## Instructions for the task
Scan the records below for the line with "ATOM 93 C C" and the line with "ATOM 119 O O". Repeat those two lines and every line between them exactly, and nothing else.

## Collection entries
= Beginning of Section =

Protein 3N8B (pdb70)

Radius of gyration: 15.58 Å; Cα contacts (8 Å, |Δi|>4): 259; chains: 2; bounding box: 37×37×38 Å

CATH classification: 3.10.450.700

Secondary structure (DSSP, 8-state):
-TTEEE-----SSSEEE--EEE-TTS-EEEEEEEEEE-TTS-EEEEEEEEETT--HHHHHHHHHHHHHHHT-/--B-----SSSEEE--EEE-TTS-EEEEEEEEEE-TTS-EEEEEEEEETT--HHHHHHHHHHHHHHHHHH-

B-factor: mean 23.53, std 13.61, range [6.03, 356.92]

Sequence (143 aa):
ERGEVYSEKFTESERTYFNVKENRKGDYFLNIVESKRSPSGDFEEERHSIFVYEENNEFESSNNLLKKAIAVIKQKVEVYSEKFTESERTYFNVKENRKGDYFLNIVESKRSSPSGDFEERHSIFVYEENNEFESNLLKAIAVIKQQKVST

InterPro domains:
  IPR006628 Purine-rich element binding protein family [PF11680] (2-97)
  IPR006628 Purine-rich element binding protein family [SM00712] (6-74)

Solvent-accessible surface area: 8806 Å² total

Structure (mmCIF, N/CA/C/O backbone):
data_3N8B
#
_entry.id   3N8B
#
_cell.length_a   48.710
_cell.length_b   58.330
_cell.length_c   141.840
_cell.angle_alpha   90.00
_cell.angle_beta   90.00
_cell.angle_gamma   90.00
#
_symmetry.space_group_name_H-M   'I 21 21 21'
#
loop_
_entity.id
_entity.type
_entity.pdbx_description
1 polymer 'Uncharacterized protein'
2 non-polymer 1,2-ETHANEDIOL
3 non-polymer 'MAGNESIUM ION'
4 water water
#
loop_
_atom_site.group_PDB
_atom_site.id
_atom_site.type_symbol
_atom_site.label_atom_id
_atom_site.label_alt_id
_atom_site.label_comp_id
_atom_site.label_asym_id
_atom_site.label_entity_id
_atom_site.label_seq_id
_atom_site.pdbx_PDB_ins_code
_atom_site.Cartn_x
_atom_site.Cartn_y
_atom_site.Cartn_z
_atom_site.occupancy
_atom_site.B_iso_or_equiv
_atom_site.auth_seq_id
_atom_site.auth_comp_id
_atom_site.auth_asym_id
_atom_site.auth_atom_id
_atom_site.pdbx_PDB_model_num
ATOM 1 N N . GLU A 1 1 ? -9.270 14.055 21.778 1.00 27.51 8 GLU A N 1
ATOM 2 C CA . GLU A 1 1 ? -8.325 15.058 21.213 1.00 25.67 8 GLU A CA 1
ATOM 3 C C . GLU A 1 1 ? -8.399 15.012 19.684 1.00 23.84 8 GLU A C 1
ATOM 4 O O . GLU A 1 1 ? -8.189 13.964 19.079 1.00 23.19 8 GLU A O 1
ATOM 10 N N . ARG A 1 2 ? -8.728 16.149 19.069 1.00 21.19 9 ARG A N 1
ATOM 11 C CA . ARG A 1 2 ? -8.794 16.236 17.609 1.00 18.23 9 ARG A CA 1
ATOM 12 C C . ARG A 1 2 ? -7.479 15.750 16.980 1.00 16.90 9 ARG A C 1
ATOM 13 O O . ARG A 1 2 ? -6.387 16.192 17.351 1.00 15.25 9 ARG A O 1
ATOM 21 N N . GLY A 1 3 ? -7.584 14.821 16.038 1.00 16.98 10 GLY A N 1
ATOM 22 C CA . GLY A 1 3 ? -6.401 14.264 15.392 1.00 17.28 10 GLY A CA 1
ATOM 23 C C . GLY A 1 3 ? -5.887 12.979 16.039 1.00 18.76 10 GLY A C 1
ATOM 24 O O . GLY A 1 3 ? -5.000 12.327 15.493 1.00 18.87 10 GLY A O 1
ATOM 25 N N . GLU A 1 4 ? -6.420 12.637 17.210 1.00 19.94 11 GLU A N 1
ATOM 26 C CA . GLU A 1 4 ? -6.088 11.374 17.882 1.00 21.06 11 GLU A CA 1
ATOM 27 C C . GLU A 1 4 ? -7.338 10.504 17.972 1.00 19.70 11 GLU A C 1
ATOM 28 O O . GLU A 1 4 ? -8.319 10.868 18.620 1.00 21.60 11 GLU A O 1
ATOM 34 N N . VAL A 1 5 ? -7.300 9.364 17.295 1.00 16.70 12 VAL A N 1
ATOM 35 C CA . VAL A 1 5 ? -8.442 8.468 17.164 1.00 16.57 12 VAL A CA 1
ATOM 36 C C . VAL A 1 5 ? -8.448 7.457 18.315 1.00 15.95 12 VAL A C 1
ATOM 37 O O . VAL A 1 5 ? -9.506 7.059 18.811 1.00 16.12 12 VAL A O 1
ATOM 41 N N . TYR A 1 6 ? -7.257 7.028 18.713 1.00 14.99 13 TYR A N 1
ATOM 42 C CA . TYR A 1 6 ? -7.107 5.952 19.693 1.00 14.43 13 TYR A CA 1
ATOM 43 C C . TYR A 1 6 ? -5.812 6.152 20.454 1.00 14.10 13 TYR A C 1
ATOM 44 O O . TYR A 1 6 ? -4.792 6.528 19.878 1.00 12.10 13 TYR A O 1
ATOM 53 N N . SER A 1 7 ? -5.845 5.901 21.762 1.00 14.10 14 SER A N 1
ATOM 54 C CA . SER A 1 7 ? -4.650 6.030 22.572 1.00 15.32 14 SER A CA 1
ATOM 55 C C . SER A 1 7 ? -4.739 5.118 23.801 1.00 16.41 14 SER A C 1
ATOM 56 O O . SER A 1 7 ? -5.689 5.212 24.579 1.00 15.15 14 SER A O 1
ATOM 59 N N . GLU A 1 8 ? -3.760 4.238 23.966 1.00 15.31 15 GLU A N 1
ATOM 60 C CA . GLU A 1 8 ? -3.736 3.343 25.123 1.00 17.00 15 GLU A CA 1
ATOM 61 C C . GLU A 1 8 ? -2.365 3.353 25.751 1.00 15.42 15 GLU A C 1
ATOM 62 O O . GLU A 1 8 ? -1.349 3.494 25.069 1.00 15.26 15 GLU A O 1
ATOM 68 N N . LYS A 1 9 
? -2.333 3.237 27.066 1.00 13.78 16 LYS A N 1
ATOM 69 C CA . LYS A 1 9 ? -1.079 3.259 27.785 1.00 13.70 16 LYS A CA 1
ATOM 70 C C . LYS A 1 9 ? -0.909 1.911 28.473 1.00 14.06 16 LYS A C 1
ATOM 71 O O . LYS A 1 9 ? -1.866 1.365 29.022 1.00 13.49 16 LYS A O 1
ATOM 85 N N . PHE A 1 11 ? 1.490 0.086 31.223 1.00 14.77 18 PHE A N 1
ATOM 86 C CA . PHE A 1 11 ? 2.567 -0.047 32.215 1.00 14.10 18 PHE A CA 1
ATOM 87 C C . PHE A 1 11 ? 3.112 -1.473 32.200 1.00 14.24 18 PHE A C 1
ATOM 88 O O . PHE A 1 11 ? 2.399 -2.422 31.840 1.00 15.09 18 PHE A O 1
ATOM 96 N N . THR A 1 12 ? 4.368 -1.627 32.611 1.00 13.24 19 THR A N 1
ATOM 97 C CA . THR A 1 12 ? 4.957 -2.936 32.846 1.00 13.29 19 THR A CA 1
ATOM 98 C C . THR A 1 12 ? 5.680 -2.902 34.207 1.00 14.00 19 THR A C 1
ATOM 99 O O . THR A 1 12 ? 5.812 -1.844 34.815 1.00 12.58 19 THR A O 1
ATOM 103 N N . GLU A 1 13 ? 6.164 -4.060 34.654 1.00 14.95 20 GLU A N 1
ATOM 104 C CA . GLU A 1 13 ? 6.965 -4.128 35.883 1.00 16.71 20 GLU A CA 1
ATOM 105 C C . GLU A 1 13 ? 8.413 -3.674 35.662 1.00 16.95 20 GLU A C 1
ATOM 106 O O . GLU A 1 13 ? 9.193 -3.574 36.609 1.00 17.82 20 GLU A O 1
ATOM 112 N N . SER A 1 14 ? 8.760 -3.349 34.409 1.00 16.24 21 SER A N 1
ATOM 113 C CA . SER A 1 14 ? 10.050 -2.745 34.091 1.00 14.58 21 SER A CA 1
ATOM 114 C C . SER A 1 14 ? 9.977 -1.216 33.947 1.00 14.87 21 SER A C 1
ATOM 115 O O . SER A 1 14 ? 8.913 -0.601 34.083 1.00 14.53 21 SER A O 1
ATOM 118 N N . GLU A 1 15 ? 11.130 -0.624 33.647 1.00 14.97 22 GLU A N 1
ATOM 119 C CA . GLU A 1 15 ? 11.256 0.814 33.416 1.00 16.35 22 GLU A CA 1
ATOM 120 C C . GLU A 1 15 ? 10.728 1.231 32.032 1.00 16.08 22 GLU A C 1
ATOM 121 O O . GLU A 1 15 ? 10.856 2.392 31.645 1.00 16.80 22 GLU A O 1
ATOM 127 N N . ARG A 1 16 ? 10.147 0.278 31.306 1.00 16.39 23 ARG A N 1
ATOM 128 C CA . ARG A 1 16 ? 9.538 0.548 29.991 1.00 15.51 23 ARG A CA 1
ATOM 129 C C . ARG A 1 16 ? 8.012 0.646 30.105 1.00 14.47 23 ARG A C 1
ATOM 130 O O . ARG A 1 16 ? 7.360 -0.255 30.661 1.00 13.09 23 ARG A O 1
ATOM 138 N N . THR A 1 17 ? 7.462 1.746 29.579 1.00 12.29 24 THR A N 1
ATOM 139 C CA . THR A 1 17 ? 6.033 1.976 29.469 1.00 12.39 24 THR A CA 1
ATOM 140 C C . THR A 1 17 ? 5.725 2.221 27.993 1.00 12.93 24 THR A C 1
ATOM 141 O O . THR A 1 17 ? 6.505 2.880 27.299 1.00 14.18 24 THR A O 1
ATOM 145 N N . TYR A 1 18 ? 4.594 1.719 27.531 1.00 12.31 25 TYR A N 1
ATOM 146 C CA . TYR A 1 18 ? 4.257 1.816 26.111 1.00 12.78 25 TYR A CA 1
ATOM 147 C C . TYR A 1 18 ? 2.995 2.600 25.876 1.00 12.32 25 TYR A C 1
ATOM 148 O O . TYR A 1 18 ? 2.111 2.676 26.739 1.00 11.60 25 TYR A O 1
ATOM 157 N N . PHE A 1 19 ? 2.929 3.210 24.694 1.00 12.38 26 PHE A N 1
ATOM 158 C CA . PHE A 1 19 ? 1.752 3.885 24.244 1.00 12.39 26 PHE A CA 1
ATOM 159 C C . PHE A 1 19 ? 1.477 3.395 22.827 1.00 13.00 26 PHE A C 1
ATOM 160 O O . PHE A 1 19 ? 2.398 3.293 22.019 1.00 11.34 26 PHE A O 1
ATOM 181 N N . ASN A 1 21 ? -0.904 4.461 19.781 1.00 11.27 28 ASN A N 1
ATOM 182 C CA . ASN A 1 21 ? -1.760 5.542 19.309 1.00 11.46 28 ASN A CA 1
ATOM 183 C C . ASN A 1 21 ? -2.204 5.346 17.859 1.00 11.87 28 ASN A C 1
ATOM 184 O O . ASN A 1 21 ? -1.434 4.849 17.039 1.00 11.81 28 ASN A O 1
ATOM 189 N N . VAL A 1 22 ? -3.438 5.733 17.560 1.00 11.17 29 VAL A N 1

= End of Section =
= Beginning of Section =

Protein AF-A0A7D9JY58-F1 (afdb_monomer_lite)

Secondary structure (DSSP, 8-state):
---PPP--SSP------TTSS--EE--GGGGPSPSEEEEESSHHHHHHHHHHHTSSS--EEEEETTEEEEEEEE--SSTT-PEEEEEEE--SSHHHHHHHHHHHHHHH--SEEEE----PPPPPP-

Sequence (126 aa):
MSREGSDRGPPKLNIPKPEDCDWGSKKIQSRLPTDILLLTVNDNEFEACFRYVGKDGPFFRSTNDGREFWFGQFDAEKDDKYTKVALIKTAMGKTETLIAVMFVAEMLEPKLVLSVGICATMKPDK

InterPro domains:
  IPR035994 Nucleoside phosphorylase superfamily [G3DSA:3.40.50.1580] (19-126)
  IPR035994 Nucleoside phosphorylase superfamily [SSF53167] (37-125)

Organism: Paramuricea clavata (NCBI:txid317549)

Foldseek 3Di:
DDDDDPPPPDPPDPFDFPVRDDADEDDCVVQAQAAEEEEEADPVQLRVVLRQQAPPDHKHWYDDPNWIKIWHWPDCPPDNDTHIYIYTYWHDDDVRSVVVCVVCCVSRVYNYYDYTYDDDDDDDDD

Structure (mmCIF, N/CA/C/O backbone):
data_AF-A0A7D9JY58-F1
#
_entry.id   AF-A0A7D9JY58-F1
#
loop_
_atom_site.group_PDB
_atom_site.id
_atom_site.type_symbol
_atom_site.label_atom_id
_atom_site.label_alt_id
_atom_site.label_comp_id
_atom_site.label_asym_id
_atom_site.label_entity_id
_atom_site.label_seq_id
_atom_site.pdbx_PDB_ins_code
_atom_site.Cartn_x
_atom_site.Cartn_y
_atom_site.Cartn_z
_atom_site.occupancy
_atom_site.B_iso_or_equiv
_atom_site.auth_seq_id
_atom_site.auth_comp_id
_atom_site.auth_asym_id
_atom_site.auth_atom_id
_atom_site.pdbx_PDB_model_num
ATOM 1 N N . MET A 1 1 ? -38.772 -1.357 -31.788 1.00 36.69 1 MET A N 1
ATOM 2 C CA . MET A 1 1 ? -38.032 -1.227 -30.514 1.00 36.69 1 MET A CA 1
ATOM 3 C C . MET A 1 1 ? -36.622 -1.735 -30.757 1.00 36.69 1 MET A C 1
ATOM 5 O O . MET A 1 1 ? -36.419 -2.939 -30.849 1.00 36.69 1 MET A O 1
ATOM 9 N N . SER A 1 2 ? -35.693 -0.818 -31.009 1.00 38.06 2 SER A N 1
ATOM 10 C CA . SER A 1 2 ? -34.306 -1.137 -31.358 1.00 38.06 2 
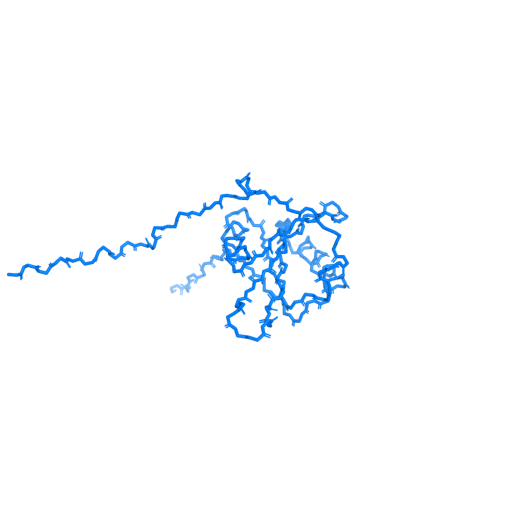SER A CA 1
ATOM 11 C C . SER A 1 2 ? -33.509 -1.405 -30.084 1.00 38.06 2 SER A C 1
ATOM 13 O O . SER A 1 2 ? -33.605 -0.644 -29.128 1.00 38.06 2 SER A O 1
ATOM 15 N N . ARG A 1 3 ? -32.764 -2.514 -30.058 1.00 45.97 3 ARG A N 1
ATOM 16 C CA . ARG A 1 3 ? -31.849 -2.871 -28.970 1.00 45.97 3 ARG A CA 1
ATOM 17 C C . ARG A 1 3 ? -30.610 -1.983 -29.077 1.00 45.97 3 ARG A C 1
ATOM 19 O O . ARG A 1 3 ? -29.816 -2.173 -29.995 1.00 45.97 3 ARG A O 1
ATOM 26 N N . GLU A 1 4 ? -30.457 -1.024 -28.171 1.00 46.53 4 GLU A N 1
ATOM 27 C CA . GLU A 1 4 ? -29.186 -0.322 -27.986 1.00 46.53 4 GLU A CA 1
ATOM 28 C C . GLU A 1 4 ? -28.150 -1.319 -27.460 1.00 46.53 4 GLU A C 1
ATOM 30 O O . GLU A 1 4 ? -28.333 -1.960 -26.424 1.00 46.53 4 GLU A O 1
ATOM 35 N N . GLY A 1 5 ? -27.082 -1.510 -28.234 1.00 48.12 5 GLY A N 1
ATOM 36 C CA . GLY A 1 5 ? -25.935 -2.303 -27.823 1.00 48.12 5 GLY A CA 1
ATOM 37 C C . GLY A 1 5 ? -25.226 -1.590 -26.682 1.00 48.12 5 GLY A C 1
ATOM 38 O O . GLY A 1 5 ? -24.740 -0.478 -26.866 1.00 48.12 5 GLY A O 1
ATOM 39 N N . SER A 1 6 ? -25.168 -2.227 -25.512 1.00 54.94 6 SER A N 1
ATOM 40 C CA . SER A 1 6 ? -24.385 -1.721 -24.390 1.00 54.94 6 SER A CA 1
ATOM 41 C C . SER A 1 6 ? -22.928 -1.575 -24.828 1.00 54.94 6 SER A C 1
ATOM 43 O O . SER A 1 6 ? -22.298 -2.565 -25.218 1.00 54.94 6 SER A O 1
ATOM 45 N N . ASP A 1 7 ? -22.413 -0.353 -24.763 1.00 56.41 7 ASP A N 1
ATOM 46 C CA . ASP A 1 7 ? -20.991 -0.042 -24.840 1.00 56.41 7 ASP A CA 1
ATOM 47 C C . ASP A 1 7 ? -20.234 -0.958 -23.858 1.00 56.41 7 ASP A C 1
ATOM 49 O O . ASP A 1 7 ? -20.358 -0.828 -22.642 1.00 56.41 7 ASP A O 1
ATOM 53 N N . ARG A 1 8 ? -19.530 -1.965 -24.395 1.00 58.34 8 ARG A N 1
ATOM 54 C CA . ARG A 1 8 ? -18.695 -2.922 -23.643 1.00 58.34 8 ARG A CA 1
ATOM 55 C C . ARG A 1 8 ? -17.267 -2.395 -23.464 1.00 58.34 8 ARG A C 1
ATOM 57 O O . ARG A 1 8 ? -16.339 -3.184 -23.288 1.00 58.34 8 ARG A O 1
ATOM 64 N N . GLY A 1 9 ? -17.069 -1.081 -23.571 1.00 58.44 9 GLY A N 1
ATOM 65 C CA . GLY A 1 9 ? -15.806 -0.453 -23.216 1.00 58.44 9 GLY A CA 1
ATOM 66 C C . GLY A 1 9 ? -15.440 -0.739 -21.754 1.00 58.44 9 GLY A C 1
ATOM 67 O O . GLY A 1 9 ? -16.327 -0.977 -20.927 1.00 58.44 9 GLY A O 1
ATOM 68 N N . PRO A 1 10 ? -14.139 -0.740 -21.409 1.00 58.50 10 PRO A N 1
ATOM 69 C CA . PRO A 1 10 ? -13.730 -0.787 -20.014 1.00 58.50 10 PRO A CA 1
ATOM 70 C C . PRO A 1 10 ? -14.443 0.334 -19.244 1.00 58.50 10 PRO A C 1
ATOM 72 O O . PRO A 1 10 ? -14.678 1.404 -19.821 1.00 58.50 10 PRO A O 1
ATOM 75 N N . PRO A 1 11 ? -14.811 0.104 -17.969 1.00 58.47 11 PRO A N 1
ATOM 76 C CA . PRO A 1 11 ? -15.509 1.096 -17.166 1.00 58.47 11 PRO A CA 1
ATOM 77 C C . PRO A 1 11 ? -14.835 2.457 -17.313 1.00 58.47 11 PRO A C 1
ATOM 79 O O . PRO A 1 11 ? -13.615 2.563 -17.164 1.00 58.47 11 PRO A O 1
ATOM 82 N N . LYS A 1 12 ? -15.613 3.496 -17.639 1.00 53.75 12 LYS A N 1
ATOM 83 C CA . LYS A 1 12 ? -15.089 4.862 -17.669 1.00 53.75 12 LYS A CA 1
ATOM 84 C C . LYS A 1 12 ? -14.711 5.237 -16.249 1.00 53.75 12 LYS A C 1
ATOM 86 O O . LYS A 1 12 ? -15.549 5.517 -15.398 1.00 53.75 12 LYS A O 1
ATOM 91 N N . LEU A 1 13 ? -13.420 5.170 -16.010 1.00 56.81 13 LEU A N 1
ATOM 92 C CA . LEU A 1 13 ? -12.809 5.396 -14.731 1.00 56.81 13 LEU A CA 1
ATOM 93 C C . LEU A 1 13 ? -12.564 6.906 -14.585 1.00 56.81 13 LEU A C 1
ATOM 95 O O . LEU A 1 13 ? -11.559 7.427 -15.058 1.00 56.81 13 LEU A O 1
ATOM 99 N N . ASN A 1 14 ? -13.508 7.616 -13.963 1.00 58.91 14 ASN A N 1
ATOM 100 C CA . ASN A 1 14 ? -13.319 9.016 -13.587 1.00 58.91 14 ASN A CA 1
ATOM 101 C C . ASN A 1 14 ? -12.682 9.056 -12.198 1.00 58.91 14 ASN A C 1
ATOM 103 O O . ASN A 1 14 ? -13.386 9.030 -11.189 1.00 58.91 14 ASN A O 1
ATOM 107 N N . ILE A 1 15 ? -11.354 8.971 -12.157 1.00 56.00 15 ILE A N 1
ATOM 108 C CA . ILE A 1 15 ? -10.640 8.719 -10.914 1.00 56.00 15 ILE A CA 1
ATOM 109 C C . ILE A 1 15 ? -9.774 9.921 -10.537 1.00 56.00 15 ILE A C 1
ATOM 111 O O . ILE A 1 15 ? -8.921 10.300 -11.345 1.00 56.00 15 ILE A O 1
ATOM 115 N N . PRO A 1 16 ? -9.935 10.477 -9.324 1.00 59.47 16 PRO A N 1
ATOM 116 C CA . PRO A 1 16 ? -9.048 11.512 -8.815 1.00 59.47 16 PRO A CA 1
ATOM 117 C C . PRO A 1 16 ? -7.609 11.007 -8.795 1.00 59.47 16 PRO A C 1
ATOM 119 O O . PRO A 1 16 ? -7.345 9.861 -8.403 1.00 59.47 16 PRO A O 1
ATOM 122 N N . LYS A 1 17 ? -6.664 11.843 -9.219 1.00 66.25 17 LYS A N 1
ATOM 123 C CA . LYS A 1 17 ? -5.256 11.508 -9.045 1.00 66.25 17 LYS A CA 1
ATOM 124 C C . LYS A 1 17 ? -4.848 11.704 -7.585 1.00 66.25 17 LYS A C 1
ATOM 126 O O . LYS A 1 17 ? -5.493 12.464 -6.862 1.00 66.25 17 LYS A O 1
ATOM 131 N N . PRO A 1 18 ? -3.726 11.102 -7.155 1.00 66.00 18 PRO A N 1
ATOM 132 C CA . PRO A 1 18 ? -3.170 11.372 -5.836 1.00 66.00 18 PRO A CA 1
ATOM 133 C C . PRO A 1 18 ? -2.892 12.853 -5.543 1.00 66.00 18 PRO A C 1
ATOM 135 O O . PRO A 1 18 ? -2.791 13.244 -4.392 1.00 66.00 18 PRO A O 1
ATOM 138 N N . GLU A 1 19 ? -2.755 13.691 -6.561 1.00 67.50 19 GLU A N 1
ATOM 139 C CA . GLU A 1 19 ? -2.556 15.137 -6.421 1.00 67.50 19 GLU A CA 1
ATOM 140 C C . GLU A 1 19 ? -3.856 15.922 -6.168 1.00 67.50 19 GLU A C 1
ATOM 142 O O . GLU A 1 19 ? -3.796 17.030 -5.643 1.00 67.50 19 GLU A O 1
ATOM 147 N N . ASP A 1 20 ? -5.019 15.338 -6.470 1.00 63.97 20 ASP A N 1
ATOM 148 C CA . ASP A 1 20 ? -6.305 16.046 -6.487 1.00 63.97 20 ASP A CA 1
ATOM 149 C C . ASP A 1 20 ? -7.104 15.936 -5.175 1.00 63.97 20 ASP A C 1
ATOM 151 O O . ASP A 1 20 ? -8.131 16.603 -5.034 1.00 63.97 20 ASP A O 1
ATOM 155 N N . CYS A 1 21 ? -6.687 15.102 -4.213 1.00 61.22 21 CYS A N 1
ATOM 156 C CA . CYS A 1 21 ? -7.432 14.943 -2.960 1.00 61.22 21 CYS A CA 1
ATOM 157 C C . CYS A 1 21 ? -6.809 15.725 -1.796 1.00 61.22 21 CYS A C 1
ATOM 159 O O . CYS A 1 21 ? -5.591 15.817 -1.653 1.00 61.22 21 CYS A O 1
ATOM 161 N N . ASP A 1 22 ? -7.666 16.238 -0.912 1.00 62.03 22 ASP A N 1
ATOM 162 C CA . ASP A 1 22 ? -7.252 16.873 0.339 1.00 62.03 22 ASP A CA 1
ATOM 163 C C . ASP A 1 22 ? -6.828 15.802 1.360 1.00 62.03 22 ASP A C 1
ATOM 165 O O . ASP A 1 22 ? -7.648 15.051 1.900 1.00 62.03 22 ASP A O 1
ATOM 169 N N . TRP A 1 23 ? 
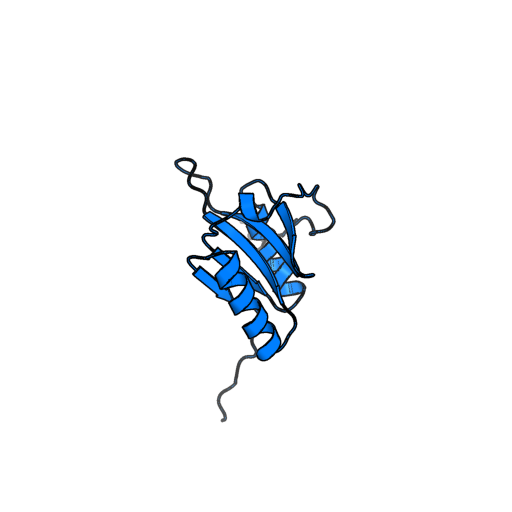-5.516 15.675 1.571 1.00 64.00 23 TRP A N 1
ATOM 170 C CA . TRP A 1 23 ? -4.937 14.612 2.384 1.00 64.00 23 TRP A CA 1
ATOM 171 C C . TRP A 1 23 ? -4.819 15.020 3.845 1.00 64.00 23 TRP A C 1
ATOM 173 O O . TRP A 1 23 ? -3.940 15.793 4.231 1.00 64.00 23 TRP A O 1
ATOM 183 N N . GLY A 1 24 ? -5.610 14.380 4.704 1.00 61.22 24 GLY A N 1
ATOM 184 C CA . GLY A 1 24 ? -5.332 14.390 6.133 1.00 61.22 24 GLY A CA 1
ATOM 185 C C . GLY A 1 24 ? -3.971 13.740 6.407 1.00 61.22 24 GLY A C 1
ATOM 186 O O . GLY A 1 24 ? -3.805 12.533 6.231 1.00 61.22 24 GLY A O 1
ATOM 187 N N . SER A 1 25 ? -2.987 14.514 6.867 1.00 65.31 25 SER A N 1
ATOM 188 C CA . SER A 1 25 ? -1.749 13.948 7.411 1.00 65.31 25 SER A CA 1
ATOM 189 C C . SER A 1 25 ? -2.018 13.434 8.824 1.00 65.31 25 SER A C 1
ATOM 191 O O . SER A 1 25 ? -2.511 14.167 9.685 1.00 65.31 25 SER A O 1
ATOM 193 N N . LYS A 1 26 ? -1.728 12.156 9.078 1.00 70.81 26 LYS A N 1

= End of Section =

## Exercise response
ATOM 93 C C . LEU A 1 13 ? -12.564 6.906 -14.585 1.00 56.81 13 LEU A C 1
ATOM 95 O O . LEU A 1 13 ? -11.559 7.427 -15.058 1.00 56.81 13 LEU A O 1
ATOM 99 N N . ASN A 1 14 ? -13.508 7.616 -13.963 1.00 58.91 14 ASN A N 1
ATOM 100 C CA . ASN A 1 14 ? -13.319 9.016 -13.587 1.00 58.91 14 ASN A CA 1
ATOM 101 C C . ASN A 1 14 ? -12.682 9.056 -12.198 1.00 58.91 14 ASN A C 1
ATOM 103 O O . ASN A 1 14 ? -13.386 9.030 -11.189 1.00 58.91 14 ASN A O 1
ATOM 107 N N . ILE A 1 15 ? -11.354 8.971 -12.157 1.00 56.00 15 ILE A N 1
ATOM 108 C CA . ILE A 1 15 ? -10.640 8.719 -10.914 1.00 56.00 15 ILE A CA 1
ATOM 109 C C . ILE A 1 15 ? -9.774 9.921 -10.537 1.00 56.00 15 ILE A C 1
ATOM 111 O O . ILE A 1 15 ? -8.921 10.300 -11.345 1.00 56.00 15 ILE A O 1
ATOM 115 N N . PRO A 1 16 ? -9.935 10.477 -9.324 1.00 59.47 16 PRO A N 1
ATOM 116 C CA . PRO A 1 16 ? -9.048 11.512 -8.815 1.00 59.47 16 PRO A CA 1
ATOM 117 C C . PRO A 1 16 ? -7.609 11.007 -8.795 1.00 59.47 16 PRO A C 1
ATOM 119 O O . PRO A 1 16 ? -7.345 9.861 -8.403 1.00 59.47 16 PRO A O 1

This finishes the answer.